[[ RECORDS FOR PROCESSING, beginning ]]

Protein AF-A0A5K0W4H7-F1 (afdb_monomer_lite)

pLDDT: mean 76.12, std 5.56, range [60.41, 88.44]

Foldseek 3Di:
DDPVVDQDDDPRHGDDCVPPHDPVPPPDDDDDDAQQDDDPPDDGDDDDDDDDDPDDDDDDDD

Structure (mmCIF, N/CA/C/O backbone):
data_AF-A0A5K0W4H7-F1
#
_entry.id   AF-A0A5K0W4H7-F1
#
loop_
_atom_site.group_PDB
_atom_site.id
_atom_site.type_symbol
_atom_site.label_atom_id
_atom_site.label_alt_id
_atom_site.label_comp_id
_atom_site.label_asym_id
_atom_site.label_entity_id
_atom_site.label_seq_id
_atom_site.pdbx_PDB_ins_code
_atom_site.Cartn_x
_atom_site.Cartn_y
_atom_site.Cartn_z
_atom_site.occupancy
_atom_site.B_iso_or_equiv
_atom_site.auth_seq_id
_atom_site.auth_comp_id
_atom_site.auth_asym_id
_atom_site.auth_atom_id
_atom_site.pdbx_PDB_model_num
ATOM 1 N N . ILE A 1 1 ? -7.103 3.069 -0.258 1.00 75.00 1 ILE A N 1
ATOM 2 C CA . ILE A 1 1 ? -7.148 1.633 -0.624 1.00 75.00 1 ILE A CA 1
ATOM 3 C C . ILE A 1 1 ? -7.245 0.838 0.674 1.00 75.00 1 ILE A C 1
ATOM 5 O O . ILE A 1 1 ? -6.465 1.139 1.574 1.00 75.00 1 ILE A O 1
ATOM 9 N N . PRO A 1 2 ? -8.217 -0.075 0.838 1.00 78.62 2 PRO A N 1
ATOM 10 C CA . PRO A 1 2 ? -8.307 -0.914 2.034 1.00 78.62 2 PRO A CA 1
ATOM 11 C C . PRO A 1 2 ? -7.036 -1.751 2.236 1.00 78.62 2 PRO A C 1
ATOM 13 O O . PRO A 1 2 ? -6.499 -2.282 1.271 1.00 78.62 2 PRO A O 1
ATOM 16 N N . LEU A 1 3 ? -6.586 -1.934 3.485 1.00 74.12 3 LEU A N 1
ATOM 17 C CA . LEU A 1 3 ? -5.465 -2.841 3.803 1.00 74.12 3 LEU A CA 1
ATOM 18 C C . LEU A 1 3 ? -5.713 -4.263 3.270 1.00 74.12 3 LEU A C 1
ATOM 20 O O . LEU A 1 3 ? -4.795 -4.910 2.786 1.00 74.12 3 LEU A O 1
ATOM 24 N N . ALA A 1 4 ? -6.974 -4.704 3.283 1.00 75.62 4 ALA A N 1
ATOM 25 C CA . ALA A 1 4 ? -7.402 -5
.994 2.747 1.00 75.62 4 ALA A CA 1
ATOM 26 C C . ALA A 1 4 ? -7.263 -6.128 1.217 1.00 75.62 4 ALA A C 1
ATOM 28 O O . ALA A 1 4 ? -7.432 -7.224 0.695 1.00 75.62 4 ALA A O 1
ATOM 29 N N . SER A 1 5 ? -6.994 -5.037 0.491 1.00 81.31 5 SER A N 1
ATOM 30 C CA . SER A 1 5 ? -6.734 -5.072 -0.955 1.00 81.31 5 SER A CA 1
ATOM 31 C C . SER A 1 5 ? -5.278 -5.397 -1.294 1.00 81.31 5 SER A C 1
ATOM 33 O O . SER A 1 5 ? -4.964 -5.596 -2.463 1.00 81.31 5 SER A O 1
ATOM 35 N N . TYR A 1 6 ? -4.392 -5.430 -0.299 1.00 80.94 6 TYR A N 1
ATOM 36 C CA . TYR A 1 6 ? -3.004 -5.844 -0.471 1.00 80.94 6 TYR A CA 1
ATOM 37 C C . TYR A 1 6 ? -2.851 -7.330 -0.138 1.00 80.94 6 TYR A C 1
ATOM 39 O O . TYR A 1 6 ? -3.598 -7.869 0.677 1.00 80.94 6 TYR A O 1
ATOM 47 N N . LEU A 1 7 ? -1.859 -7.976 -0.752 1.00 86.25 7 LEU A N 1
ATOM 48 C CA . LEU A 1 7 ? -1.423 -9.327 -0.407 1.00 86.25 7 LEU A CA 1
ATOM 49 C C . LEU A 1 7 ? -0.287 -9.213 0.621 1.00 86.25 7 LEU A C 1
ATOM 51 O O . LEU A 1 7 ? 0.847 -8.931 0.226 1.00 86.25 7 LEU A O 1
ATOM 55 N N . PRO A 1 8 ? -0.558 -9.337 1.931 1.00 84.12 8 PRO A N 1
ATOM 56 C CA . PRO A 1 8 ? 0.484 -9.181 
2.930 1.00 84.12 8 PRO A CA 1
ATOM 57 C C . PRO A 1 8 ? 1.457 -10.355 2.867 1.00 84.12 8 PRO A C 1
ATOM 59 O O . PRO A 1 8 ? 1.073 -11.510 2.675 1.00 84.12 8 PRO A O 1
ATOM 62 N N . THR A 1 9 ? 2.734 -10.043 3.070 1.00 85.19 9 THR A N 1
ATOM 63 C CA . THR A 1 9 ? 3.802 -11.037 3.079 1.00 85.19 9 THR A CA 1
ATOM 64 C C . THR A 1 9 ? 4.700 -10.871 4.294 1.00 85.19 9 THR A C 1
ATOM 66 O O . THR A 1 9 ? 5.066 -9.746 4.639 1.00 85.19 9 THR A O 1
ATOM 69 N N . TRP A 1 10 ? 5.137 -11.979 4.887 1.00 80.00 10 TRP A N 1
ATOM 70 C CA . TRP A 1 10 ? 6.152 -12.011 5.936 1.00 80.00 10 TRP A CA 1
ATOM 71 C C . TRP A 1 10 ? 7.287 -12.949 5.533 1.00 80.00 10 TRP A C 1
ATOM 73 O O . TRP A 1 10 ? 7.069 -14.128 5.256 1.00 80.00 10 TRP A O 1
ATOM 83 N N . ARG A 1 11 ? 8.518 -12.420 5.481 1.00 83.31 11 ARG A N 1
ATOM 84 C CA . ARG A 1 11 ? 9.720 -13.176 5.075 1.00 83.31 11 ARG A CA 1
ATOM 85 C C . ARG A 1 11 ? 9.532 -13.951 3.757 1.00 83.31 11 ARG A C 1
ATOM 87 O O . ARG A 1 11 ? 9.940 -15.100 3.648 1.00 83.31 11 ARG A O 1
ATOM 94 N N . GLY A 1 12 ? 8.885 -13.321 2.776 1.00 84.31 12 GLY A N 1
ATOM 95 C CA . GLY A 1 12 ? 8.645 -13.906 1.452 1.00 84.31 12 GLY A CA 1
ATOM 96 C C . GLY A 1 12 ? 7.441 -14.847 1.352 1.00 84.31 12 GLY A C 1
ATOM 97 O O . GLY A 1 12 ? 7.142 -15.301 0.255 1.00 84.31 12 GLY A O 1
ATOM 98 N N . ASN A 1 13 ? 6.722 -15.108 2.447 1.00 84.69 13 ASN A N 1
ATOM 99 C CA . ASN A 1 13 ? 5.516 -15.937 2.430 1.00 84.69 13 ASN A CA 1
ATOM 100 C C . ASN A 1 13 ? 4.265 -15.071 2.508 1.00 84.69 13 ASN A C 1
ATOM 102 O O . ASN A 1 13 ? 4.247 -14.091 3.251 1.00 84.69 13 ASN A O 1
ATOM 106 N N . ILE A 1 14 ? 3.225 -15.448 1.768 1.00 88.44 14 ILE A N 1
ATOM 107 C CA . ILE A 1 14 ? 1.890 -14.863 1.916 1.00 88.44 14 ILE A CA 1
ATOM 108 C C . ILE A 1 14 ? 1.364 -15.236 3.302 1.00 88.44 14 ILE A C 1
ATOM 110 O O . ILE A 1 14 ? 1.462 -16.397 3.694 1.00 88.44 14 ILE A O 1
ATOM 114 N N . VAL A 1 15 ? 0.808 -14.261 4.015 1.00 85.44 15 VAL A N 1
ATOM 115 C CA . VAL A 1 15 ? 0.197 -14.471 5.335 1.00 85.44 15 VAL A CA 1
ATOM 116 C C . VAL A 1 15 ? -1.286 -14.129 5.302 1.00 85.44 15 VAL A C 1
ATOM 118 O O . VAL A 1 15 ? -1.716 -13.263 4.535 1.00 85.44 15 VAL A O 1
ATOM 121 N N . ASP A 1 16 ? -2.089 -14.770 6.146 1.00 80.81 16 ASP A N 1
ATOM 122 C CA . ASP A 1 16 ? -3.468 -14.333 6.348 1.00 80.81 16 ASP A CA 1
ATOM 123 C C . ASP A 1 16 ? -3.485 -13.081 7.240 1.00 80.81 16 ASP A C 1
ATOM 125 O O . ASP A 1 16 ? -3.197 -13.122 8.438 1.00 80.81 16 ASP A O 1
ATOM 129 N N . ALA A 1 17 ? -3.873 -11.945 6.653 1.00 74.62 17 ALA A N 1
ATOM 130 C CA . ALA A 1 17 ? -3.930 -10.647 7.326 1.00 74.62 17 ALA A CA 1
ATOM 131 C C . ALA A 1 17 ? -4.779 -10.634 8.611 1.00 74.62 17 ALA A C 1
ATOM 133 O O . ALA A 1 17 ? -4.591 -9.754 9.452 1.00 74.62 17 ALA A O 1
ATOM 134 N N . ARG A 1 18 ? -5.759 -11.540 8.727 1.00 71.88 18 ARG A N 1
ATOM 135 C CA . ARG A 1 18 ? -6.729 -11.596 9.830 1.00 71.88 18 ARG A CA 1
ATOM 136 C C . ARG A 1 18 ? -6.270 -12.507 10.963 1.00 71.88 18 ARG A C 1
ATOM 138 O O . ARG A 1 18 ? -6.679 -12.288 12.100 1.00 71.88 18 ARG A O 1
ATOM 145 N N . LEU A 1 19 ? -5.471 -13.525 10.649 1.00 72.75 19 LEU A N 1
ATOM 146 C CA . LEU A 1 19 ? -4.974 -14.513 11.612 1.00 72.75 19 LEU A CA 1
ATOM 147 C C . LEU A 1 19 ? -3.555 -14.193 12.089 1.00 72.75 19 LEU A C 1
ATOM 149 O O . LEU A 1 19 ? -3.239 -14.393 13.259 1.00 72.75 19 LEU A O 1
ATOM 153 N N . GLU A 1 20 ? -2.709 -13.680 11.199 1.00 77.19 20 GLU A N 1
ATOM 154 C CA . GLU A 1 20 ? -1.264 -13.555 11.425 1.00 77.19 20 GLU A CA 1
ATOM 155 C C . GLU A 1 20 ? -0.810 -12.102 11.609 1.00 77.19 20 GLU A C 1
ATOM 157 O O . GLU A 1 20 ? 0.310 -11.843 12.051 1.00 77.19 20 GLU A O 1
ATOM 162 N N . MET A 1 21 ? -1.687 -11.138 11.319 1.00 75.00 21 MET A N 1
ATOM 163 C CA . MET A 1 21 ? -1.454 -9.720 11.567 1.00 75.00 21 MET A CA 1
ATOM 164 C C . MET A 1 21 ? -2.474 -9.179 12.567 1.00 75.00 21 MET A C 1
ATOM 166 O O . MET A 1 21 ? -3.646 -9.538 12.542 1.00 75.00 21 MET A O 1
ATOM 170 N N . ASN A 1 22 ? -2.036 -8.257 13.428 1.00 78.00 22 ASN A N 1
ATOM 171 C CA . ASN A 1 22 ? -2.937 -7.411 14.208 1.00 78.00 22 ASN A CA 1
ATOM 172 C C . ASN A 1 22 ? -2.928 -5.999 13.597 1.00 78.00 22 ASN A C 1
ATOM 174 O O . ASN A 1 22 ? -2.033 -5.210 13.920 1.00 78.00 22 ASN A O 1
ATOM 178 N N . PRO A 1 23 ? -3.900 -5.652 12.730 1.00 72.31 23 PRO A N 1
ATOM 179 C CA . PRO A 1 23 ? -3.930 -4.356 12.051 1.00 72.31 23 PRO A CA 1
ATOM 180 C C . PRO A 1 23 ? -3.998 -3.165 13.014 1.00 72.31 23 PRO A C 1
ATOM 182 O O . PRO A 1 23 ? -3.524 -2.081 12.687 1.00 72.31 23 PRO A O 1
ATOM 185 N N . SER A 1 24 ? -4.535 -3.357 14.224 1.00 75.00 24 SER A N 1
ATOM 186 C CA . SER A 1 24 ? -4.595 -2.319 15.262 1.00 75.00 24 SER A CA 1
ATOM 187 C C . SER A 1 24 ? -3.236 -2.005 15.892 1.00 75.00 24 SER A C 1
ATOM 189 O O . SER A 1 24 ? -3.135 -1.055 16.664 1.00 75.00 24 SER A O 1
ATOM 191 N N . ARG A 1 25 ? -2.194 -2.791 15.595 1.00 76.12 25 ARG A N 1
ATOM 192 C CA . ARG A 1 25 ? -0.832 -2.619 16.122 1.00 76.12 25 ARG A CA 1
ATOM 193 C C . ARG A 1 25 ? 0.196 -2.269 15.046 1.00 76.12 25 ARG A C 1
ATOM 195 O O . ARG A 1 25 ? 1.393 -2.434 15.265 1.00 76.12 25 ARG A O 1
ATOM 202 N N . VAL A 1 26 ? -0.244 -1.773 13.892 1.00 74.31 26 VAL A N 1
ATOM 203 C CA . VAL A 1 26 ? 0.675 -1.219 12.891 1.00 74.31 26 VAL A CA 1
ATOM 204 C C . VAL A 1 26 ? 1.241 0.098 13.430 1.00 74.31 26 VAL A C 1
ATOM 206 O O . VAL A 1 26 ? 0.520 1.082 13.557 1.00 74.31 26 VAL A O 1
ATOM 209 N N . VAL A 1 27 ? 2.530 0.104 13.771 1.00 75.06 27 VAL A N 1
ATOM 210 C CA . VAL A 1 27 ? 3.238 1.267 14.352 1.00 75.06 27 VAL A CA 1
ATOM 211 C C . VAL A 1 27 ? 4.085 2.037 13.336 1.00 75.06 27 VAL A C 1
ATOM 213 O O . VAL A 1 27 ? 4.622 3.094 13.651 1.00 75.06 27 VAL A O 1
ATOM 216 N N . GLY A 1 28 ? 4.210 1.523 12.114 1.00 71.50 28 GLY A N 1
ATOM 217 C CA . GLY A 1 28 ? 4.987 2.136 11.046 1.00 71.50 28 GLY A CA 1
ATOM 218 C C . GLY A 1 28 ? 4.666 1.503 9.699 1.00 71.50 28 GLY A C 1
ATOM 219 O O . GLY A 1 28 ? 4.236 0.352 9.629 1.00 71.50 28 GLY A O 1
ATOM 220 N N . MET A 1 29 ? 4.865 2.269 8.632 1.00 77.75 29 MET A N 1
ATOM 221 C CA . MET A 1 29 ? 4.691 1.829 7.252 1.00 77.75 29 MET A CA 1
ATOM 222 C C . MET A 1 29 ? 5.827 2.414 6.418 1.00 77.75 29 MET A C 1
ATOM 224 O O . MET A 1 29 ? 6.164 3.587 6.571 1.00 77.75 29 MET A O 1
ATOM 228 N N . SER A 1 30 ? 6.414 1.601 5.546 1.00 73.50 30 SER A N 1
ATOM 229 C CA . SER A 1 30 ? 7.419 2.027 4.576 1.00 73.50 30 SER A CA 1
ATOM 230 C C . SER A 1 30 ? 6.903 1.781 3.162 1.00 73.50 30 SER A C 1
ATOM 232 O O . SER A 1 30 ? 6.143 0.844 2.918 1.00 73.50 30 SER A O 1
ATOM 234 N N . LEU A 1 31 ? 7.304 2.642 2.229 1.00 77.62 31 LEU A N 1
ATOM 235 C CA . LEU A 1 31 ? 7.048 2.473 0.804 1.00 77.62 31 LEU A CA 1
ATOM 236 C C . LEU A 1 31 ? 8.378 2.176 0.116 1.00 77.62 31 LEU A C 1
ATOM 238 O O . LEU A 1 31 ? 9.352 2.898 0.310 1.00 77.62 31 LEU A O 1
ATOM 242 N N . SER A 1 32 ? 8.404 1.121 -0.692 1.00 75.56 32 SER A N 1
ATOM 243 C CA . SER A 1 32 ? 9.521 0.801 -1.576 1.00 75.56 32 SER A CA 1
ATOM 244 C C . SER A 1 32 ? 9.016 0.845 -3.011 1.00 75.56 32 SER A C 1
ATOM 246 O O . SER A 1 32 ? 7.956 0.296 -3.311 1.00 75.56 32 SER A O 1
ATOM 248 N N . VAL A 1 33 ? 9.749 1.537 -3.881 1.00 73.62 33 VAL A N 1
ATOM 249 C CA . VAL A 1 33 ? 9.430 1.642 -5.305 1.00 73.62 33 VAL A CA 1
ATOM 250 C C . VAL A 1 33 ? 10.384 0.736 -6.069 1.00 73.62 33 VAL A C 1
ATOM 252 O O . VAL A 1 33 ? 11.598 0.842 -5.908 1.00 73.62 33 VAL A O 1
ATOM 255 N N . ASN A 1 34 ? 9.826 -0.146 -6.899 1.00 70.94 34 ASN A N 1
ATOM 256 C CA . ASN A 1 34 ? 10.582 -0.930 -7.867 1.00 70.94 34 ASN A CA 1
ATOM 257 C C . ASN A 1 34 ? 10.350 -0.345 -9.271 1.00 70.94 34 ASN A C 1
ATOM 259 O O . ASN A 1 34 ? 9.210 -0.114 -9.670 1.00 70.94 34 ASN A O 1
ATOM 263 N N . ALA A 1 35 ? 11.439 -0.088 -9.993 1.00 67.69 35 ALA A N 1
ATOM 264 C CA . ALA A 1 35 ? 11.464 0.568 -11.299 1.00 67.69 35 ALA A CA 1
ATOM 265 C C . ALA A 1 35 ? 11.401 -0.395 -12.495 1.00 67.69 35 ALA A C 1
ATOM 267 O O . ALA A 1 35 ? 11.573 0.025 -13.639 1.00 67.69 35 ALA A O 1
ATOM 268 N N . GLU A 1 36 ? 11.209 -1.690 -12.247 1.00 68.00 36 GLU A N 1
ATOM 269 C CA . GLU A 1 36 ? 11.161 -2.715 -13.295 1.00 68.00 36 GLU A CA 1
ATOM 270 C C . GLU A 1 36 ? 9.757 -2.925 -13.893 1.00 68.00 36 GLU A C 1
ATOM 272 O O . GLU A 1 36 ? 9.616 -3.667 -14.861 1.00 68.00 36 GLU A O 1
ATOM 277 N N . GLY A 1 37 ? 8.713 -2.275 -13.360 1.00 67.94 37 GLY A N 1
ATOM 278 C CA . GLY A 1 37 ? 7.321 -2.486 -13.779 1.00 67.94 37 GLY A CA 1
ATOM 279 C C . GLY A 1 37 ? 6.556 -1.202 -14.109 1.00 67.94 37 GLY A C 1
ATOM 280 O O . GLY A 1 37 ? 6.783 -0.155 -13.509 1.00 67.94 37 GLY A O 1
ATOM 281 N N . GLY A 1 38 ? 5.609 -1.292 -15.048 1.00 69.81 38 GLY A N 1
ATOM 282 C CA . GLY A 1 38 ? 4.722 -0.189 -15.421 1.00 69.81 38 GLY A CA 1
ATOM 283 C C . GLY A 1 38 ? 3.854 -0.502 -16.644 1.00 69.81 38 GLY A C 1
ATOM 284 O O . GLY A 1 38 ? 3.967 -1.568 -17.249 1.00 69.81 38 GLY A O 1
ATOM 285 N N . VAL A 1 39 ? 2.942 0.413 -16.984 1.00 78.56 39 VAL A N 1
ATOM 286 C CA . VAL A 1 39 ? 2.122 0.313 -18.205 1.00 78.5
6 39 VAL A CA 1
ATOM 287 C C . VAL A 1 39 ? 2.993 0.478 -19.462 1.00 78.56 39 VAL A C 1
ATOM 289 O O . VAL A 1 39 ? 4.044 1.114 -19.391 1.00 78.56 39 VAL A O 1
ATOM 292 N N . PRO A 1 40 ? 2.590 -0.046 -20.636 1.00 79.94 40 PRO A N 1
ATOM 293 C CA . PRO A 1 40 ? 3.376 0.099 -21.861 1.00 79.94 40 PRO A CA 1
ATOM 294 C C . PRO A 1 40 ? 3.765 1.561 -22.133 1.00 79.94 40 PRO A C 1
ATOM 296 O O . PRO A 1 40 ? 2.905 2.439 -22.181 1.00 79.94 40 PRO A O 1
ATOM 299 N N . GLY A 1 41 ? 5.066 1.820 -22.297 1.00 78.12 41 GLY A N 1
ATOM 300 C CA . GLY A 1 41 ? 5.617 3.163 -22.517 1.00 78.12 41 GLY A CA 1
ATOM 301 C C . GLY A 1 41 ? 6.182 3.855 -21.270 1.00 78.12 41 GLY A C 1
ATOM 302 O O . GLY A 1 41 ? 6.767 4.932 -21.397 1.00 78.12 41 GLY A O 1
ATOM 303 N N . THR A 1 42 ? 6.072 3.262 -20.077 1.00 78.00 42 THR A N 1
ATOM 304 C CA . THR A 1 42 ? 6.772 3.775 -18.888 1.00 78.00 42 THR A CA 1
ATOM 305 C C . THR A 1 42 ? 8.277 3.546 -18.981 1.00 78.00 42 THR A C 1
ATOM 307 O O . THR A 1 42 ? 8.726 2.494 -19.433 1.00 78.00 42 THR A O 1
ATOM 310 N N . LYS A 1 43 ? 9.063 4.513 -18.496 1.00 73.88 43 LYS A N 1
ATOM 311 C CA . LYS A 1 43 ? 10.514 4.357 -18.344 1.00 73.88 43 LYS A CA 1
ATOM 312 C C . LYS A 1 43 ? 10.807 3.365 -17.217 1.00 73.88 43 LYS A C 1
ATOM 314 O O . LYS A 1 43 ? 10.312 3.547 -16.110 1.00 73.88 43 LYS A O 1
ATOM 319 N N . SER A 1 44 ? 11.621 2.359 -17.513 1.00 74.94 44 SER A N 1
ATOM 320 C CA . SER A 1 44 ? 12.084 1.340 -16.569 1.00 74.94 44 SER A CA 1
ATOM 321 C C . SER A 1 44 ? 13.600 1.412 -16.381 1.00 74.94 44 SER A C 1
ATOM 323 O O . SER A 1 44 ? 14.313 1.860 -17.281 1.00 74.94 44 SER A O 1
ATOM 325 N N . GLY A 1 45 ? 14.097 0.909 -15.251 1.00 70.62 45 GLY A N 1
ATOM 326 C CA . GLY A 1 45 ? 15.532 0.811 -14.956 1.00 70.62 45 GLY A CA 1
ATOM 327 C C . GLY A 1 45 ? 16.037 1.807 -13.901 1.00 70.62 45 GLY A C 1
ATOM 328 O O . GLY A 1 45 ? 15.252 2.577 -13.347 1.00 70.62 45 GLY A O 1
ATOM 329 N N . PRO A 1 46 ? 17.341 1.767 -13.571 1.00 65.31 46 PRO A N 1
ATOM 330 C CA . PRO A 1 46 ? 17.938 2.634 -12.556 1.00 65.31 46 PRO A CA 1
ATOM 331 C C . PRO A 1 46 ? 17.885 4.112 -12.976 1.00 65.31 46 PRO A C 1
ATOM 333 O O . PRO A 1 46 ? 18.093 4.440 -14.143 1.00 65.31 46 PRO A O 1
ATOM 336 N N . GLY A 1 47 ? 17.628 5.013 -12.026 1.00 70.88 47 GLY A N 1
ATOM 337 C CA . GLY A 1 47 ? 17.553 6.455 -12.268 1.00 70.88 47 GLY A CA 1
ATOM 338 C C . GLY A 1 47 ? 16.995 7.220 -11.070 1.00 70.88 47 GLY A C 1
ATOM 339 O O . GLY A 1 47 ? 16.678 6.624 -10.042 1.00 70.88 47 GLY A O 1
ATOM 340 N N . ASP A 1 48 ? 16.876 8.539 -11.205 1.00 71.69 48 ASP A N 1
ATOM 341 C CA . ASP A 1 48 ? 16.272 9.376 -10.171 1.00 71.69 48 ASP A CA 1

[[ RECORDS FOR PROCESSING, end ]]

» WHAT THIS TASK INVOLVES: Where the listing above reaches the line that contains "ATOM 292 N N", start retyping, and finish with the line that contains "ATOM 314 O O"; reproduce those lines exactly and no others.

» EXERCISE OUTPUT:
ATOM 292 N N . PRO A 1 40 ? 2.590 -0.046 -20.636 1.00 79.94 40 PRO A N 1
ATOM 293 C CA . PRO A 1 40 ? 3.376 0.099 -21.861 1.00 79.94 40 PRO A CA 1
ATOM 294 C C . PRO A 1 40 ? 3.765 1.561 -22.133 1.00 79.94 40 PRO A C 1
ATOM 296 O O . PRO A 1 40 ? 2.905 2.439 -22.181 1.00 79.94 40 PRO A O 1
ATOM 299 N N . GLY A 1 41 ? 5.066 1.820 -22.297 1.00 78.12 41 GLY A N 1
ATOM 300 C CA . GLY A 1 41 ? 5.617 3.163 -22.517 1.00 78.12 41 GLY A CA 1
ATOM 301 C C . GLY A 1 41 ? 6.182 3.855 -21.270 1.00 78.12 41 GLY A C 1
ATOM 302 O O . GLY A 1 41 ? 6.767 4.932 -21.397 1.00 78.12 41 GLY A O 1
ATOM 303 N N . THR A 1 42 ? 6.072 3.262 -20.077 1.00 78.00 42 THR A N 1
ATOM 304 C CA . THR A 1 42 ? 6.772 3.775 -18.888 1.00 78.00 42 THR A CA 1
ATOM 305 C C . THR A 1 42 ? 8.277 3.546 -18.981 1.00 78.00 42 THR A C 1
ATOM 307 O O . THR A 1 42 ? 8.726 2.494 -19.433 1.00 78.00 42 THR A O 1
ATOM 310 N N . LYS A 1 43 ? 9.063 4.513 -18.496 1.00 73.88 43 LYS A N 1
ATOM 311 C CA . LYS A 1 43 ? 10.514 4.357 -18.344 1.00 73.88 43 LYS A CA 1
ATOM 312 C C . LYS A 1 43 ? 10.807 3.365 -17.217 1.00 73.88 43 LYS A C 1
ATOM 314 O O . LYS A 1 43 ? 10.312 3.547 -16.110 1.00 73.88 43 LYS A O 1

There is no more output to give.